Painting done! Also boarded up the window and painted that, if it's touch dry tomorrow I'll start mounting the shelves and wall cabinet, with a view to fitting the flooring when it arrives next week. Fun bit starts now!


































Sent from my iPhone using Tapatalk


----------



## Carscope

Spent the morning mounting the shelves and cabinet, also reinstalled the vacuum and blower, later in the week I'll be working on lighting and flooring. Getting there!


































































Sent from my iPhone using Tapatalk


----------



## eddie bullit

Looks great. Would look even better if you could mount a ply board to cover all the pipework.


----------



## Carscope

eddie bullit said:


> Looks great. Would look even better if you could mount a ply board to cover all the pipework.


I agree, I'll be ditching all the pipe work when I move anyway as I'll be moving over to copper, the entire farm runs off this system so it made sense to use it here.

Sent from my iPhone using Tapatalk


----------



## robby71

Might be a good idea to cover the metal shelves with rubber, etc as you'll get condensation in the cold weather


----------



## AndyQash

What an improvement, looking very smart now fella


----------



## Hede

Looking nice&#55357;&#56397;&#55356;&#57339;


----------



## Andyblue

Looking good - starting to come together now nicely :thumb:


----------



## WRX

That looks great!


Sent from my iPhone using Tapatalk


----------



## Carscope

Decided to do a little touch up paint here and there (especially round the pressure washer) cabinet and lighting now ordered!


















Sent from my iPhone using Tapatalk


----------



## Rappy

Looking great :thumb:


----------



## sbrocks

Super transformation and love the attention to detail in the shelves and the pressure washer install............looking forward to seeing the floor!


----------



## legs

that looks really smart, love the pressure washer install.
have you got hot water too or just cold?


----------



## Carscope

legs said:


> that looks really smart, love the pressure washer install.
> have you got hot water too or just cold?

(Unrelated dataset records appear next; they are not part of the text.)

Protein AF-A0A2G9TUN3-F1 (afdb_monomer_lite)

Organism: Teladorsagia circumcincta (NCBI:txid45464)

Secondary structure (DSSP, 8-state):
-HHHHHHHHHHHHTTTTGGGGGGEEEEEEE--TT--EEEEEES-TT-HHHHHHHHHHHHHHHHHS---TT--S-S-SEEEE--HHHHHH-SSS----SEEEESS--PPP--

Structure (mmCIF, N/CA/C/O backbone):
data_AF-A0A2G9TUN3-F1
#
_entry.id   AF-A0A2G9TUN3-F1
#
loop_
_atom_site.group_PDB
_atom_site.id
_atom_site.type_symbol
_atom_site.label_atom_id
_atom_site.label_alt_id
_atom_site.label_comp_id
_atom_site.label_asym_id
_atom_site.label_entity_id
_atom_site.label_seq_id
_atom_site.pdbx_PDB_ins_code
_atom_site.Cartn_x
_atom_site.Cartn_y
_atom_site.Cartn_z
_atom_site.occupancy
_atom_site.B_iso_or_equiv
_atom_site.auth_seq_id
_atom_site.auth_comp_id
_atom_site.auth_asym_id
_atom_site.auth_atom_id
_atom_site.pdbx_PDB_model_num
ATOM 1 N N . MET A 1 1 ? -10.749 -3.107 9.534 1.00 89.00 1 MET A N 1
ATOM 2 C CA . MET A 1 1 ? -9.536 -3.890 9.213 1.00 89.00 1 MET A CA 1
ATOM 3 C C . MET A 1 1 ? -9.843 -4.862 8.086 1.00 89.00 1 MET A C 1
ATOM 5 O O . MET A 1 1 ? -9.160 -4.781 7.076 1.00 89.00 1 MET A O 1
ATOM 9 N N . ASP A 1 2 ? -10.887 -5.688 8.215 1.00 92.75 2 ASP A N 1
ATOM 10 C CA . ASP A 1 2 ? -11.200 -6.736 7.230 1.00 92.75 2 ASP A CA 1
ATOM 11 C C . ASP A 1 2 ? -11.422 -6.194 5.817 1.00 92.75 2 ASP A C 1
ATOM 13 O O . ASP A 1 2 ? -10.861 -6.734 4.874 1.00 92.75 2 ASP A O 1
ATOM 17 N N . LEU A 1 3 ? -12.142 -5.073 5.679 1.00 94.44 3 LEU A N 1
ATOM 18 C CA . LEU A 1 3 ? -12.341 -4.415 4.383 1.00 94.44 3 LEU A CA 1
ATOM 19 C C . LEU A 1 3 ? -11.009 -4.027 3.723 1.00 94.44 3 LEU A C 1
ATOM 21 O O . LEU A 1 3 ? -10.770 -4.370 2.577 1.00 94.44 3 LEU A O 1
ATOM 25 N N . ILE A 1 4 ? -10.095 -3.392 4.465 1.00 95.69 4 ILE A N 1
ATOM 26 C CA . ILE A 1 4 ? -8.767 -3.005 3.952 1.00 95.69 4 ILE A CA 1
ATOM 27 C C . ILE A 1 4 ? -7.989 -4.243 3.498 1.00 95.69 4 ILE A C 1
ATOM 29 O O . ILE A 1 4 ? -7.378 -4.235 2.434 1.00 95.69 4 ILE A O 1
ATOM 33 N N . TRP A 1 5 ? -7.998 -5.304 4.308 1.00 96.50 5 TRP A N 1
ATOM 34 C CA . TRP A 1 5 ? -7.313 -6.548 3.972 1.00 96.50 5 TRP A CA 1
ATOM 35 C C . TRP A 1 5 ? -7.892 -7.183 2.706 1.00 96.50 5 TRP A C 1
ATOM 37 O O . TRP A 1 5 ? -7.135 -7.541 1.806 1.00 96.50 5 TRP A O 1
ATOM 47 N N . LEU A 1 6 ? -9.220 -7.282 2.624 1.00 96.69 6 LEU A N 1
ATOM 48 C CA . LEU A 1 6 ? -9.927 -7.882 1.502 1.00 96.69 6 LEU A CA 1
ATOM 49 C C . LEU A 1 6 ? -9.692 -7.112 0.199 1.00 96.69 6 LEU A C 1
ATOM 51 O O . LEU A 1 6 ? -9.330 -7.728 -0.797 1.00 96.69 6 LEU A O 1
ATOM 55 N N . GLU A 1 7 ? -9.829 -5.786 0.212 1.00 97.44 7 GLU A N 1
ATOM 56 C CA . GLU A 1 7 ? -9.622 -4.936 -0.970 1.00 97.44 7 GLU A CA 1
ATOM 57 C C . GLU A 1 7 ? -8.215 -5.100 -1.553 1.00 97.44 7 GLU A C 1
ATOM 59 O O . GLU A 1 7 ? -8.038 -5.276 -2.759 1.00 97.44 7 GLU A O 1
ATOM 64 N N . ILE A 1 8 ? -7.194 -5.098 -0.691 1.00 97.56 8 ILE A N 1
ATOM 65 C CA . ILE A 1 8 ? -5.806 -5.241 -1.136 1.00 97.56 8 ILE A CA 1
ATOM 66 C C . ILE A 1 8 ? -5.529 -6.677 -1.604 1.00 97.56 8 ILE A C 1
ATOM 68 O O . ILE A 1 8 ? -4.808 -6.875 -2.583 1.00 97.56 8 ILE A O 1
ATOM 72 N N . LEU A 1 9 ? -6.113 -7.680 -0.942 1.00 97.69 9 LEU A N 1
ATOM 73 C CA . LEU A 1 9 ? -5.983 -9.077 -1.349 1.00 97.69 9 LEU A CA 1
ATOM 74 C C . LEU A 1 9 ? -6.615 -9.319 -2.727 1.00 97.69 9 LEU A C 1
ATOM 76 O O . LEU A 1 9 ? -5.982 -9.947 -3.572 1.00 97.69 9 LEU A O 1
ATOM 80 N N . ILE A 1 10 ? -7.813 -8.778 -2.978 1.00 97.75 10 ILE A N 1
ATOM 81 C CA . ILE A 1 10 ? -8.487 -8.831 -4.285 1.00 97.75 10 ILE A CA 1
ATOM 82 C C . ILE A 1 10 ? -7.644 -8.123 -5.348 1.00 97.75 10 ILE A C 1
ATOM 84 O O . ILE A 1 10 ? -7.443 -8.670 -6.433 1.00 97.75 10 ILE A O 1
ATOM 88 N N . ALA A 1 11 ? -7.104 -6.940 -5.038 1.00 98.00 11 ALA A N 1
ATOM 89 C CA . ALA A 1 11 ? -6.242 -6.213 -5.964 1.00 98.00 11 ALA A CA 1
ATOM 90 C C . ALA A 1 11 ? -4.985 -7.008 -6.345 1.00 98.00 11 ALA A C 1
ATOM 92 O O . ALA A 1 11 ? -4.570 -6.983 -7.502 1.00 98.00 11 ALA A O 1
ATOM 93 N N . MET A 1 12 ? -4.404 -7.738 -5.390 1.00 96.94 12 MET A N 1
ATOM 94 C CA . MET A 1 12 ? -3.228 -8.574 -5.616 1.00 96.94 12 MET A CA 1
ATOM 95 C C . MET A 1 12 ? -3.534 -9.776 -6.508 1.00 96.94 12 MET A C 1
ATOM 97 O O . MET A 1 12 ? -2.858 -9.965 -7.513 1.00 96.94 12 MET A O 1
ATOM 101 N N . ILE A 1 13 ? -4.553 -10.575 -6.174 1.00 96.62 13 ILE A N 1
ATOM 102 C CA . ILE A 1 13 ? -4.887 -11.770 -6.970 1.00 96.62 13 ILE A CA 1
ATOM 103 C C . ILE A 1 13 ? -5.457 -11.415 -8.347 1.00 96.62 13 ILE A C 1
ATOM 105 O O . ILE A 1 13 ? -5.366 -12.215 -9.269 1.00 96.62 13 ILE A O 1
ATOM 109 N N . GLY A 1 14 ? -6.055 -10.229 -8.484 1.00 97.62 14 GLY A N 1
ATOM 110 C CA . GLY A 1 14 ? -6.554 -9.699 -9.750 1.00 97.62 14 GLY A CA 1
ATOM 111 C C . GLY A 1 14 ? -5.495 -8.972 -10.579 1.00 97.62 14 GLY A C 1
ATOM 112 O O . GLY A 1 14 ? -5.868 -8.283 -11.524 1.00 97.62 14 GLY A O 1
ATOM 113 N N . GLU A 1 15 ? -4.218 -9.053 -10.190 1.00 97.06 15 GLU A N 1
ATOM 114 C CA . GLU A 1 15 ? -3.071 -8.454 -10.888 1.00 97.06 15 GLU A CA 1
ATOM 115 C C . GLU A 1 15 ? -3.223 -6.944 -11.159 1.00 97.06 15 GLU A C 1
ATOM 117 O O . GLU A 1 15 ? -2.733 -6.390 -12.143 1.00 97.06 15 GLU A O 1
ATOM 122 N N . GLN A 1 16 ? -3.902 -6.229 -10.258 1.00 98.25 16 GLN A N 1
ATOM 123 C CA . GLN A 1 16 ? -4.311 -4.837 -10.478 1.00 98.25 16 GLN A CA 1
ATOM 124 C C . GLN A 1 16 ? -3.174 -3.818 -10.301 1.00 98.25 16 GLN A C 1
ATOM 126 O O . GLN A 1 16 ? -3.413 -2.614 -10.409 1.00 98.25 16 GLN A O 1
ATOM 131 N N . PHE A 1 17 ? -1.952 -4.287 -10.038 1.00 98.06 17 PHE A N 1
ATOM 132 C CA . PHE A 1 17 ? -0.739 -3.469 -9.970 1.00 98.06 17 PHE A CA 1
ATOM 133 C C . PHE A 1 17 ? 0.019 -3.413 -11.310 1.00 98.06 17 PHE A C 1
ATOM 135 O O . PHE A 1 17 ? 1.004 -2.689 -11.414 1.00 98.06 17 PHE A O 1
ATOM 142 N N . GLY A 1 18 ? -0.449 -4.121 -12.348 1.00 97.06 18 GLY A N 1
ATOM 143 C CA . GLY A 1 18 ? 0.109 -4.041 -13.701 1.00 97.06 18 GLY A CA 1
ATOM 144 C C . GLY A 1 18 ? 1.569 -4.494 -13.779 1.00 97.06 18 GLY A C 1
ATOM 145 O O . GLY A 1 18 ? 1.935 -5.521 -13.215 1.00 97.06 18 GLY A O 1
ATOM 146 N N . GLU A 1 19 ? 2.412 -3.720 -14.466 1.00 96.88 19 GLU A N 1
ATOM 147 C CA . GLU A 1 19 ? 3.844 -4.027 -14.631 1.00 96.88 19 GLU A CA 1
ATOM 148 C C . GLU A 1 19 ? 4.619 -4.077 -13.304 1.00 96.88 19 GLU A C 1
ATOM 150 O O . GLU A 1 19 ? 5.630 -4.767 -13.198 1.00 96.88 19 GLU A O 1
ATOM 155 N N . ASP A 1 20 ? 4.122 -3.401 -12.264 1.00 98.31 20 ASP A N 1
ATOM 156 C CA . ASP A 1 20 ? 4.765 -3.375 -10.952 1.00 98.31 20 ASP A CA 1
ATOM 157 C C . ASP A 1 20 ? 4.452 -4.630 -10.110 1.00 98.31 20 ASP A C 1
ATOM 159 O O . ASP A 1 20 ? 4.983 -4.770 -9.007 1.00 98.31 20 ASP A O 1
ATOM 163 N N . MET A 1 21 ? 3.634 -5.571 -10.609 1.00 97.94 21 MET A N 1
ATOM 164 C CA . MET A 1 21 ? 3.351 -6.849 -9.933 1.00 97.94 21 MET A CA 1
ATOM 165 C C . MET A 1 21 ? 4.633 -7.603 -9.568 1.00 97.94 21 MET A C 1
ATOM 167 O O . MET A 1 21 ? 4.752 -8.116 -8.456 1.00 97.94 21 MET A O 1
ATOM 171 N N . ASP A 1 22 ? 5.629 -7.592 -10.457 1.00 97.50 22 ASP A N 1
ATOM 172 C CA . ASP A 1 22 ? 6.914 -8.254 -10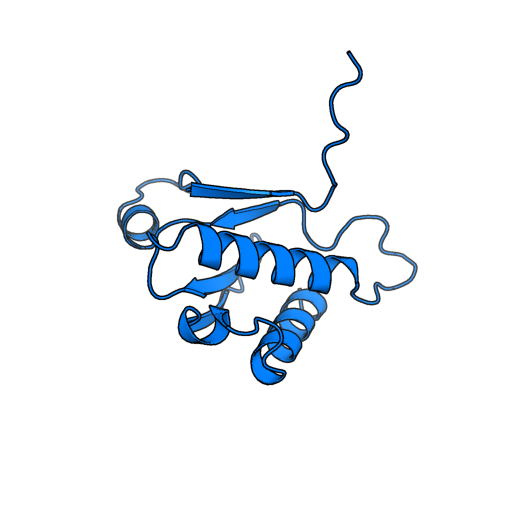.233 1.00 97.50 22 ASP A CA 1
ATOM 173 C C . ASP A 1 22 ? 7.702 -7.653 -9.067 1.00 97.50 22 ASP A C 1
ATOM 175 O O . ASP A 1 22 ? 8.591 -8.313 -8.521 1.00 97.50 22 ASP A O 1
ATOM 179 N N . LEU A 1 23 ? 7.433 -6.402 -8.682 1.00 98.25 23 LEU A N 1
ATOM 180 C CA . LEU A 1 23 ? 8.062 -5.781 -7.521 1.00 98.25 23 LEU A CA 1
ATOM 181 C C . LEU A 1 23 ? 7.449 -6.260 -6.203 1.00 98.25 23 LEU A C 1
ATOM 183 O O . LEU A 1 23 ? 8.095 -6.092 -5.170 1.00 98.25 23 LEU A O 1
ATOM 187 N N . ILE A 1 24 ? 6.251 -6.849 -6.201 1.00 98.44 24 ILE A N 1
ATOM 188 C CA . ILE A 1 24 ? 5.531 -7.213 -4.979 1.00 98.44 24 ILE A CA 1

Just cold or now, When I move I hope to be able to plumb in some hot water. There is a how water tap about 10 meters away so can always fill the buckets there when its super cold!


----------



## Carscope

Update time!

Flooring arrived today, worth noting guys that this will arrive on a pallet in an artic so ensure you have sufficient room for a truck of that size to pull up. Also I have a enough tiles for a single garage, this pallet weighs around 95kg so you'll want some else on hand to move it with you.


















Also I received my flooring samples the other day, here's the difference between the grey and black. Grey won't so as much dirt/footprints but I think the black looks a bit cooler.

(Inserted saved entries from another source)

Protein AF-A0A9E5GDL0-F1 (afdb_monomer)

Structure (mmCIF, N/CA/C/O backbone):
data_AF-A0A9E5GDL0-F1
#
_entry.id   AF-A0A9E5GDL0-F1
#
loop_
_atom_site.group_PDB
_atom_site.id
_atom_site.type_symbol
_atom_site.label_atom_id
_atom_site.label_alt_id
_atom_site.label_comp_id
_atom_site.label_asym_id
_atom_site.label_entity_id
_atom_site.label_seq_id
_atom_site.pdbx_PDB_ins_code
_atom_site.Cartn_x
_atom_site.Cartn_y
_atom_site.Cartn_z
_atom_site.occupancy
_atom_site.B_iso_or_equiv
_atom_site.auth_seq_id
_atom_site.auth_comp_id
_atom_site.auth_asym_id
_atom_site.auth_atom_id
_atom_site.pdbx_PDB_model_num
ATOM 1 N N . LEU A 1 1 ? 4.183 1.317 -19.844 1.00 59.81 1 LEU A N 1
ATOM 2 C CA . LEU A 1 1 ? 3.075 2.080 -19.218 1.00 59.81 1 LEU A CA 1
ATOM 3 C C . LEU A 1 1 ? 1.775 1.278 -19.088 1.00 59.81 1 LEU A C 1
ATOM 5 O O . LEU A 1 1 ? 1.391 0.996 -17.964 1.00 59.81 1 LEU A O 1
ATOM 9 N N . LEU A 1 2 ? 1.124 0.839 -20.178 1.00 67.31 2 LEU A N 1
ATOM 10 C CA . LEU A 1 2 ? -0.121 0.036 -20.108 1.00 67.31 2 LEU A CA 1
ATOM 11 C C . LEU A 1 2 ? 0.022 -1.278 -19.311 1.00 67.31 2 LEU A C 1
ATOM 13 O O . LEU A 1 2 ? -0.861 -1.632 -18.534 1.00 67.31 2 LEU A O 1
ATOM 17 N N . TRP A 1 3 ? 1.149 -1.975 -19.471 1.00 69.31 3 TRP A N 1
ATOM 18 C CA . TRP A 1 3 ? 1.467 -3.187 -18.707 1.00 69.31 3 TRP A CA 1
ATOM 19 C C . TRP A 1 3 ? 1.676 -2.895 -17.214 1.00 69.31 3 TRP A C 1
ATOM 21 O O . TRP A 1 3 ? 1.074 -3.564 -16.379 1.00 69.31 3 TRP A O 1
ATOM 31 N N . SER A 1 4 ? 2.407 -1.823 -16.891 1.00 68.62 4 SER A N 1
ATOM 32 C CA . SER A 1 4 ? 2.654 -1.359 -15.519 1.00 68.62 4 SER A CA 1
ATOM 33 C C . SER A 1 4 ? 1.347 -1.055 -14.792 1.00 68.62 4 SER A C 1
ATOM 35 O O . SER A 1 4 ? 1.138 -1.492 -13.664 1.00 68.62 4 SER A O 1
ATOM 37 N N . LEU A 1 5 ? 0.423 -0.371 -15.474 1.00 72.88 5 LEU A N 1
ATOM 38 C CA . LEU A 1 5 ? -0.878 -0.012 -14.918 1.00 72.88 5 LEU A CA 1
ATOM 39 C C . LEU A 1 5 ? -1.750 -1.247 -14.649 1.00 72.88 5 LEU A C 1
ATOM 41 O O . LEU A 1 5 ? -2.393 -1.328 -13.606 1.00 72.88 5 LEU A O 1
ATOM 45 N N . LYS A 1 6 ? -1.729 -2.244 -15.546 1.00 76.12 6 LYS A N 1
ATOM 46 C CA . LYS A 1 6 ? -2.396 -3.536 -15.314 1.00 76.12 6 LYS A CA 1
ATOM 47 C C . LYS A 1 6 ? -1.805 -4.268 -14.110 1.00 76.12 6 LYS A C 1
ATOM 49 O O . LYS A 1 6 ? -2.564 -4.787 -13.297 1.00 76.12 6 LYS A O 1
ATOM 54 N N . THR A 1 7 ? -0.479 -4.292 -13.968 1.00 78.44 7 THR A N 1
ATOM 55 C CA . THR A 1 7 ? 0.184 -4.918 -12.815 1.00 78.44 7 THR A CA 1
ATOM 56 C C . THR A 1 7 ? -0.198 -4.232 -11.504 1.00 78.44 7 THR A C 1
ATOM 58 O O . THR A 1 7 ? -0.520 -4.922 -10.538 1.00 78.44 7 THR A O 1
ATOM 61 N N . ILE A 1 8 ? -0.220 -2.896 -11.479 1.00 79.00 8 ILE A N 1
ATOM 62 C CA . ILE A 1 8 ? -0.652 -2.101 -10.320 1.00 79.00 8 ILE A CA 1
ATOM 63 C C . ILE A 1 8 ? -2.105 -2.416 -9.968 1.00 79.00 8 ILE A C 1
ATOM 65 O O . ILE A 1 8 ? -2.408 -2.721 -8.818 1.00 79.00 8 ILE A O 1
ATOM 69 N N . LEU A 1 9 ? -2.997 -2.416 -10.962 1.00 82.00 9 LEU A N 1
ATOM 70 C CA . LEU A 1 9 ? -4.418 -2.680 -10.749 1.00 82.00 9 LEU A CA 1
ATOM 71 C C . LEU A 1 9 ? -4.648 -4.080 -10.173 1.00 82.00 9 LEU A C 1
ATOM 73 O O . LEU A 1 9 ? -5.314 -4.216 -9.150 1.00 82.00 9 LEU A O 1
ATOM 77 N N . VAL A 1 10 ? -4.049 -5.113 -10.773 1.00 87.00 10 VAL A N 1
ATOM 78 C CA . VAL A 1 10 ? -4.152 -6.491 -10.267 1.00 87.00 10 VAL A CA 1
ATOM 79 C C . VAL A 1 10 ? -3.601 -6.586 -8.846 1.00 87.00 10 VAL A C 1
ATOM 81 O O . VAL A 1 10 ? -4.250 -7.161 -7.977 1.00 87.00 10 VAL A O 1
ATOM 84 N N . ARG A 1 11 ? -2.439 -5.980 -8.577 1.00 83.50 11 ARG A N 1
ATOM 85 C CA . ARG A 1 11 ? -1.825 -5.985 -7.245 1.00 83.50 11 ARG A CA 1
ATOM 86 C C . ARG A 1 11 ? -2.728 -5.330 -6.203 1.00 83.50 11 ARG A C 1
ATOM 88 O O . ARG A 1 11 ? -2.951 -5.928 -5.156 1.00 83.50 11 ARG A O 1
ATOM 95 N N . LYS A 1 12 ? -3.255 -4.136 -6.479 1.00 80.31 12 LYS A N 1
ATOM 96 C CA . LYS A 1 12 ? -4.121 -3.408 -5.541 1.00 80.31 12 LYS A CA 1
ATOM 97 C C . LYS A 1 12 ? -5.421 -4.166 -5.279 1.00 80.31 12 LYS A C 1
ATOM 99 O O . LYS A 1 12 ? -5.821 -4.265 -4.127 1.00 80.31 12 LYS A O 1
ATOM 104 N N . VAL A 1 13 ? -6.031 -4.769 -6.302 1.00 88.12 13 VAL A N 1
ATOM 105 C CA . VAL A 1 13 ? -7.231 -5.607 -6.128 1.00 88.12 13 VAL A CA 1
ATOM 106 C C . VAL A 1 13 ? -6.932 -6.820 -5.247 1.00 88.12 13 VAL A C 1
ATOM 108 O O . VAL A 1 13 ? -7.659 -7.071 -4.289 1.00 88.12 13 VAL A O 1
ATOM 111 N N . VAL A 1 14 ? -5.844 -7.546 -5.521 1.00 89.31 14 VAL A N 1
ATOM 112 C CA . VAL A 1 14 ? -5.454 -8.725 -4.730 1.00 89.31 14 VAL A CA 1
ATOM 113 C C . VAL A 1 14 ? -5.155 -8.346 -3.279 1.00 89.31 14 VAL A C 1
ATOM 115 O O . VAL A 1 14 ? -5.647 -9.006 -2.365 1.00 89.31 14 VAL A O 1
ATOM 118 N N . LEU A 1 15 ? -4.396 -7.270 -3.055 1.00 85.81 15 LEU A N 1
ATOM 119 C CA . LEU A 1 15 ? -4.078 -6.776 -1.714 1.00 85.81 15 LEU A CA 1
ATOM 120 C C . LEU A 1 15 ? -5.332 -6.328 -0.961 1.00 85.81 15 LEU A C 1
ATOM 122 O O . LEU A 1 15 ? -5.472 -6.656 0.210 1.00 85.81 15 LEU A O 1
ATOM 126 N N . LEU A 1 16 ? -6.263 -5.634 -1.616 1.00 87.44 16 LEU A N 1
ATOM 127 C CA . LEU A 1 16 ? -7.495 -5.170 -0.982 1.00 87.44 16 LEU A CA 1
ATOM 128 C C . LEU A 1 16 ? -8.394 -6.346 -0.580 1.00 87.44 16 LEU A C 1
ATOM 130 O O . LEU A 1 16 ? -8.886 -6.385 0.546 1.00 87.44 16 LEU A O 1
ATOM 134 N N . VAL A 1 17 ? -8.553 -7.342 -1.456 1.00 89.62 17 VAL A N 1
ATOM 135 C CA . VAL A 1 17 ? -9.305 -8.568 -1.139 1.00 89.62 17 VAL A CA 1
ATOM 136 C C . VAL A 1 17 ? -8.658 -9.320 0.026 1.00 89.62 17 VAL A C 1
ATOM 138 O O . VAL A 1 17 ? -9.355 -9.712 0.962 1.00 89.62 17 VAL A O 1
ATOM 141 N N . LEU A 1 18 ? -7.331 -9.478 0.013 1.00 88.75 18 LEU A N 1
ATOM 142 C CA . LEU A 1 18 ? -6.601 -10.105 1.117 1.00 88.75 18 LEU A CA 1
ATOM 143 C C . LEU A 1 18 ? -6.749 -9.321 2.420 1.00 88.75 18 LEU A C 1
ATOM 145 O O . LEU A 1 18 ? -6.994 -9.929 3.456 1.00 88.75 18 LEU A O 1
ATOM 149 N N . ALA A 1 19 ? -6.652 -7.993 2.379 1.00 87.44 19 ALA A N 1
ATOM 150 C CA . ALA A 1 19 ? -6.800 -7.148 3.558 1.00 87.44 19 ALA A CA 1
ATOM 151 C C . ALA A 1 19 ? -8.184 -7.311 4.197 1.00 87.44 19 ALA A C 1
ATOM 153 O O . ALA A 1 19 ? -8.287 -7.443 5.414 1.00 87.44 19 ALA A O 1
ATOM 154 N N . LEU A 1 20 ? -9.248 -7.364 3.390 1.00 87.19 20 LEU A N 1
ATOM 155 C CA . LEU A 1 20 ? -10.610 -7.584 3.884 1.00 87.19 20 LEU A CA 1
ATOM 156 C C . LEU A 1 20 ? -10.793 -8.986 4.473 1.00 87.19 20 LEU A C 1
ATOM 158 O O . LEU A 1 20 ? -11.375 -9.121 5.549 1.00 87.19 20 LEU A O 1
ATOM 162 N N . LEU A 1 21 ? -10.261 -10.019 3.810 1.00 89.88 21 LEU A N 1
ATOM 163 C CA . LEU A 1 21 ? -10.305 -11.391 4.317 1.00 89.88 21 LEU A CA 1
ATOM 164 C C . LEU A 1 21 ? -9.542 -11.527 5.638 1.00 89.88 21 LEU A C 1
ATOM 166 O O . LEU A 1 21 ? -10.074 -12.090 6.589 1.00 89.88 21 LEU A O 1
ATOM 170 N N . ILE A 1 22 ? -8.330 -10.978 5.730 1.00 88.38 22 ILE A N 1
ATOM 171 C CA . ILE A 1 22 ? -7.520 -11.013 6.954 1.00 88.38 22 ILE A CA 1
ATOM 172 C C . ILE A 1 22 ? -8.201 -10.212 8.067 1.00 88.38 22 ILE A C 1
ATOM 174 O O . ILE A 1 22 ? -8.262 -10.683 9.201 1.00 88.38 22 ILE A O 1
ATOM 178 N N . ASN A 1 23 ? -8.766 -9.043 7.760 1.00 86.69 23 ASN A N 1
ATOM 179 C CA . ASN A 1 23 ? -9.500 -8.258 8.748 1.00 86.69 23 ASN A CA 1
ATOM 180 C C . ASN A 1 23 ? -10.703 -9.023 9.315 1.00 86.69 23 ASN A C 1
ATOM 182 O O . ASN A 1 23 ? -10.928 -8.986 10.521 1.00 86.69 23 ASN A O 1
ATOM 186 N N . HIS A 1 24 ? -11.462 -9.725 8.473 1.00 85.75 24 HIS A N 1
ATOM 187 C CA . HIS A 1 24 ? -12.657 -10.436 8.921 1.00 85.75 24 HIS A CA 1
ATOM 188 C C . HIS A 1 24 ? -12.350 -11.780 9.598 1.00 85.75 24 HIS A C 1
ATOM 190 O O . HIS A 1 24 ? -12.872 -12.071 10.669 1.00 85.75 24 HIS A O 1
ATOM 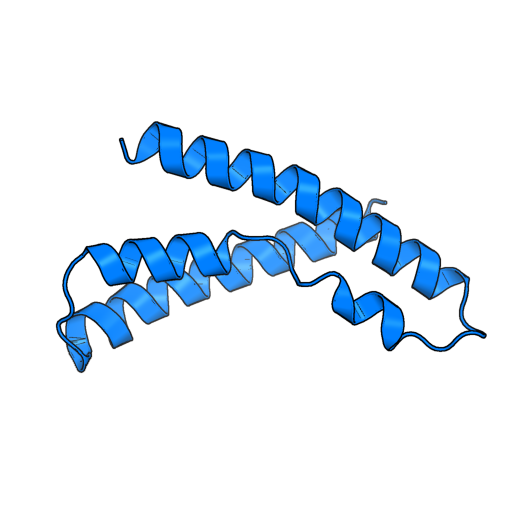196 N N . PHE A 1 25 ? -11.493 -12.607 9.000 1.00 88.44 25 PHE A N 1
ATOM 197 C CA . PHE A 1 25 ? -11.200 -13.940 9.531 1.00 88.44 25 PHE A CA 1
ATOM 198 C C . PHE A 1 25 ? -10.136 -13.909 10.627 1.00 88.44 25 PHE A C 1
ATOM 200 O O . PHE A 1 25 ? -10.285 -14.565 11.653 1.00 88.44 25 PHE A O 1
ATOM 207 N N . LEU A 1 26 ? -9.049 -13.160 10.430 1.00 86.44 26 LEU A N 1
ATOM 208 C CA . LEU A 1 26 ? -7.930 -13.158 11.369 1.00 86.44 26 LEU A CA 1
ATOM 209 C C . LEU A 1 26 ? -8.169 -12.170 12.513 1.00 86.44 26 LEU A C 1
ATOM 211 O O . LEU A 1 26 ? -8.126 -12.561 13.676 1.00 86.44 26 LEU A O 1
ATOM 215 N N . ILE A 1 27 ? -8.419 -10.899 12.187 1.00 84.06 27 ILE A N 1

What I really wanted to was a checkered grey and black however it would have cost quite a bit more as they don't sell them in mixed kits.

Lighting also turned up other day, I gotta say these do 'feel' cheap. Extremely light and the power wires are very short. They are however the one best reviewed online and I guess once fitted you'll never touch them again so the feel of them isn't important, I'll be fitting these this evening. For reference the ones I've ordered here are:

V-TAC LED IP65 6500K 48W 4000LM 1500mm light fixtures (did you get all that lol).

I paid £21.99 for each unit and I bought two.










Finally whilst ordering the cabinet I was £30 off free shipping (shipping would have been £30) so I deceived to pick up a white board from the same company to take me to the shipping threshold. I've found while doing a full detail on a car it's useful to have a little checklist on what jobs are still left.










More updates soon!

Cheers 
E

Sent from my iPhone using Tapatalk


----------



## Carscope

Afternoon gents,

Managed to make some great progress this weekend

First was finally finishing the lighting, I have to say despite my initial impressions they give off tons of light and are easy enough to it wire up, speaking of which i decided to switch to a water resistant switch seeing as it's sitting so close to the pressure washer.



















































Also mounted the quite board, definitely a useful touch to have



















Next was flooring, which was an absolute doddle to install. First do a quick vacuum and then lay the first tile in the corner of the garage (you can buy the little ramps too) with the female sides facing in.



















Then simply click each new tile in










When you reach the side of the garage unless you garage is perfectly square and in multiples of 300mm wide you'll need to cut it. The easiest way I found to do this is with some blue tape and a jigsaw. Made short work of cutting each tile out.


























So here as some finished pics!

The fixtures kick out a ton of light and the black flooring does a great job of hiding all manner of sins in the concrete


























































Also just for fun added some cabinet and shelf lights



















Cabinets will be here next week.

P.S. the rug will be gone next week too!!!

Sent from my iPhone using Tapatalk


----------



## atbalfour

Fantastic transformation!


----------



## AndyQash

Looks superb, fella...the flooring has really finished it off.


----------



## Andyblue

Looking really good now, cracking job, well done :thumb:


----------



## Kev.O

What a difference, well done. The floor looks fantastic.


----------



## Del-GTi

Looking excellent there. 

Great space for working in.


----------



## Breezy

that floor looks really smart also in a similar quandary about what to do with mine but it looks like prep and installation couldn't be easier :thumbsup:


----------



## Carscope

Breezy said:


> that floor looks really smart also in a similar quandary about what to do with mine but it looks like prep and installation couldn't be easier :thumbsup:


its a doddle bud, my favourite part of the build so far


----------



## KleenChris

Great work and turnaround, well done :thumb:


----------



## Carscope

Cabinet arrived today from big dig, great little unit for the price, I'll be hopefully replacing the ugly cream and brown cabinet with two black examples at some point!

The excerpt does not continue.